Writer: Trump Shouldn’t Be Allowed to Undo Obama’s Executive Orders

Apparently anyone with a keyboard can write op-eds for the Chicago Defender, and you aren’t required to back up your deep thoughts with anything so arbitrary as facts, reason, or a basic grasp of how government works. You just need to have a strong opinion about something, and they’ll slap it up on their website. That’s about the only thing that could explain Nikala McLaurin’s recent article, “The Problem in Reversing President’s Order,” which makes the extraordinary claim that Donald Trump should not be allowed to reverse, by executive order, any policies put in place – through executive order – by his predecessor, Barack Obama.

McLaurin’s justification is something to behold.

“When altering or removing orders made by previous presidents, there should be limitations on those new executive orders,” she writes, coming to a theory that, strangely enough, did not occur to her when Obama was in office. Why?
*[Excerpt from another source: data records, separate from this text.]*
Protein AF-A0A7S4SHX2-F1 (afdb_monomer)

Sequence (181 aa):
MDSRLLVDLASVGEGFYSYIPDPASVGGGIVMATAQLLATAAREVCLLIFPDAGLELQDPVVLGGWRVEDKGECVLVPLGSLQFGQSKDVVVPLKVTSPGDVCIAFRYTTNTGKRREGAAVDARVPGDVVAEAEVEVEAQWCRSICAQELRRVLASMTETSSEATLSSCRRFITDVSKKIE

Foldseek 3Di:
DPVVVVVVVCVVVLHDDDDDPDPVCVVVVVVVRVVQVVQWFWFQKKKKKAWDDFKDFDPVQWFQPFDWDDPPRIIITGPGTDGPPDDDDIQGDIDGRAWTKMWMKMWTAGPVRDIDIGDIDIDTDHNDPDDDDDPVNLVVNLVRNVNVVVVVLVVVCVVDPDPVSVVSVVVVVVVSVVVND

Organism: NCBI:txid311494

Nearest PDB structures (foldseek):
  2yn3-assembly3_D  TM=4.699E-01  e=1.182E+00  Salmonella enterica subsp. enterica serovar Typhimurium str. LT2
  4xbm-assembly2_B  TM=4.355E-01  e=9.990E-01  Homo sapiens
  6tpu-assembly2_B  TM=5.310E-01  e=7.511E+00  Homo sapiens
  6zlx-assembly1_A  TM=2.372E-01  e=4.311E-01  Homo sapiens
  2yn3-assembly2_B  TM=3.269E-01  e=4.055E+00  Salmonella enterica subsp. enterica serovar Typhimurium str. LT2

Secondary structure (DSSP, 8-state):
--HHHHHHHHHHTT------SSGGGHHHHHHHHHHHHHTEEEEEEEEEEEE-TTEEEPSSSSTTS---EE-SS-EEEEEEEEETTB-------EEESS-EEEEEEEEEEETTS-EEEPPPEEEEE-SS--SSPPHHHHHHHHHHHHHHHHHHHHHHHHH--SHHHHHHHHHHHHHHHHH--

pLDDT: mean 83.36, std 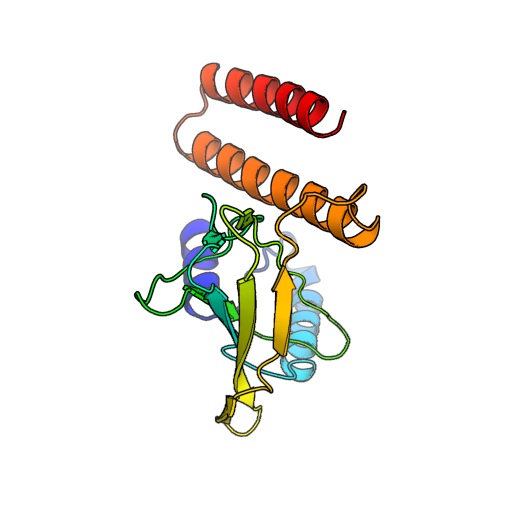10.48, range [42.97, 94.81]

Radius of gyration: 19.38 Å; Cα contacts (8 Å, |Δi|>4): 249; chains: 1; bounding box: 39×43×50 Å

Structure (mmCIF, N/CA/C/O backbone):
data_AF-A0A7S4SHX2-F1
#
_entry.id   AF-A0A7S4SHX2-F1
#
loop_
_atom_site.group_PDB
_atom_site.id
_atom_site.type_symbol
_atom_site.label_atom_id
_atom_site.label_alt_id
_atom_site.label_comp_id
_atom_site.label_asym_id
_atom_site.label_entity_id
_atom_site.label_seq_id
_atom_site.pdbx_PDB_ins_code
_atom_site.Cartn_x
_atom_site.Cartn_y
_atom_site.Cartn_z
_atom_site.occupancy
_atom_site.B_iso_or_equiv
_atom_site.auth_seq_id
_atom_site.auth_comp_id
_atom_site.auth_asym_id
_atom_site.auth_atom_id
_atom_site.pdbx_PDB_model_num
ATOM 1 N N . MET A 1 1 ? 1.999 1.743 -29.105 1.00 63.00 1 MET A N 1
ATOM 2 C CA . MET A 1 1 ? 2.151 0.791 -27.986 1.00 63.00 1 MET A CA 1
ATOM 3 C C . MET A 1 1 ? 1.043 1.078 -26.992 1.00 63.00 1 MET A C 1
ATOM 5 O O . MET A 1 1 ? 0.804 2.252 -26.739 1.00 63.00 1 MET A O 1
ATOM 9 N N . ASP A 1 2 ? 0.356 0.056 -26.486 1.00 83.06 2 ASP A N 1
ATOM 10 C CA . ASP A 1 2 ? -0.701 0.244 -25.488 1.00 83.06 2 ASP A CA 1
ATOM 11 C C . ASP A 1 2 ? -0.078 0.305 -24.086 1.00 83.06 2 ASP A C 1
ATOM 13 O O . ASP A 1 2 ? 0.272 -0.716 -23.494 1.00 83.06 2 ASP A O 1
ATOM 17 N N . SER A 1 3 ? 0.131 1.521 -23.582 1.00 83.19 3 SER A N 1
ATOM 18 C CA . SER A 1 3 ? 0.699 1.741 -22.251 1.00 83.19 3 SER A CA 1
ATOM 19 C C . SER A 1 3 ? -0.237 1.286 -21.134 1.00 83.19 3 SER A C 1
ATOM 21 O O . SER A 1 3 ? 0.256 0.945 -20.062 1.00 83.19 3 SER A O 1
ATOM 23 N N . ARG A 1 4 ? -1.557 1.232 -21.369 1.00 82.12 4 ARG A N 1
ATOM 24 C CA . ARG A 1 4 ? -2.521 0.770 -20.362 1.00 82.12 4 ARG A CA 1
ATOM 25 C C . ARG A 1 4 ? -2.327 -0.715 -20.104 1.00 82.12 4 ARG A C 1
ATOM 27 O O . ARG A 1 4 ? -2.115 -1.102 -18.963 1.00 82.12 4 ARG A O 1
ATOM 34 N N . LEU A 1 5 ? -2.240 -1.509 -21.171 1.00 88.19 5 LEU A N 1
ATOM 35 C CA . LEU A 1 5 ? -1.971 -2.944 -21.066 1.00 88.19 5 LEU A CA 1
ATOM 36 C C . LEU A 1 5 ? -0.662 -3.241 -20.314 1.00 88.19 5 LEU A C 1
ATOM 38 O O . LEU A 1 5 ? -0.605 -4.166 -19.508 1.00 88.19 5 LEU A O 1
ATOM 42 N N . LEU A 1 6 ? 0.396 -2.464 -20.563 1.00 88.12 6 LEU A N 1
ATOM 43 C CA . LEU A 1 6 ? 1.688 -2.657 -19.894 1.00 88.12 6 LEU A CA 1
ATOM 44 C C . LEU A 1 6 ? 1.652 -2.255 -18.414 1.00 88.12 6 LEU A C 1
ATOM 46 O O . LEU A 1 6 ? 2.275 -2.922 -17.589 1.00 88.12 6 LEU A O 1
ATOM 50 N N . VAL A 1 7 ? 0.907 -1.202 -18.068 1.00 85.06 7 VAL A N 1
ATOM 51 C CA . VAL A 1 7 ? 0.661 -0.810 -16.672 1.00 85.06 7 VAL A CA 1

Well, she explains that, too.

“Most, if not all of Obama’s changes benefited the majority of the nation, not just one particular race or economic class,” she writes. “In contrast, Donald Trump has signed several executive orders disregarding the wishes of the majority of American citizens.”

As examples, she cites his decision to partially roll back the “normalized” relations with Cuba and, remarkably, Trump’s executive order on guns.

“One of the first regulations that Trump opposed was Obama’s executive order on gun control,” she reminds her readers. “Obama made it mandatory that information be released on those who are mentally ill and included in background checks, making it impossible for those with certain diagnoses to buy guns. With all the senseless killing, including those of infants and children done by those who are mentally ill, a more strict gun policy would be effective, but Trump nullified Obama’s rule. Even though not all people with mental illnesses are violent and harmful, Obama was taking an extra step of precaution to decrease gun violence in America.”

So because McLaurin and, presumably, her liberal friends, do not agree with Trump’s decisions, she has come to the conclusion that executive orders should be reserved solely for Democrats.

“Limitations to this power is necessary because millions of people’s lives are being altered for the worse just to please one person and their supporters,” she says. “American citizens do not deserve to have their basic human rights taken away from them because one group of people feel it would benefit them better.”

We couldn’t agree more, which is why it’s odd to see McLaurin support Obama’s executive order on guns. Nor can we quite understand how Trump trampled the human rights of Americans by rolling back the Cuba policies. And we can only assume that McLaurin misses the fact that “just one person and their supporters” also constitutes “millions of people’s lives.” Perhaps she believes that Trump was elected to the presidency thanks solely to 15 or 16 Breitbart employees.

This isn’t to pick on McLaurin as much as it is to demonstrate the typical thinking of a liberal Democrat, which develops thanks to an intensely-opaque bubble where every progressive policy is “good” and every conservative policy is “evil.” Most liberal pundits are just a little better at hiding it than she is, that’s all.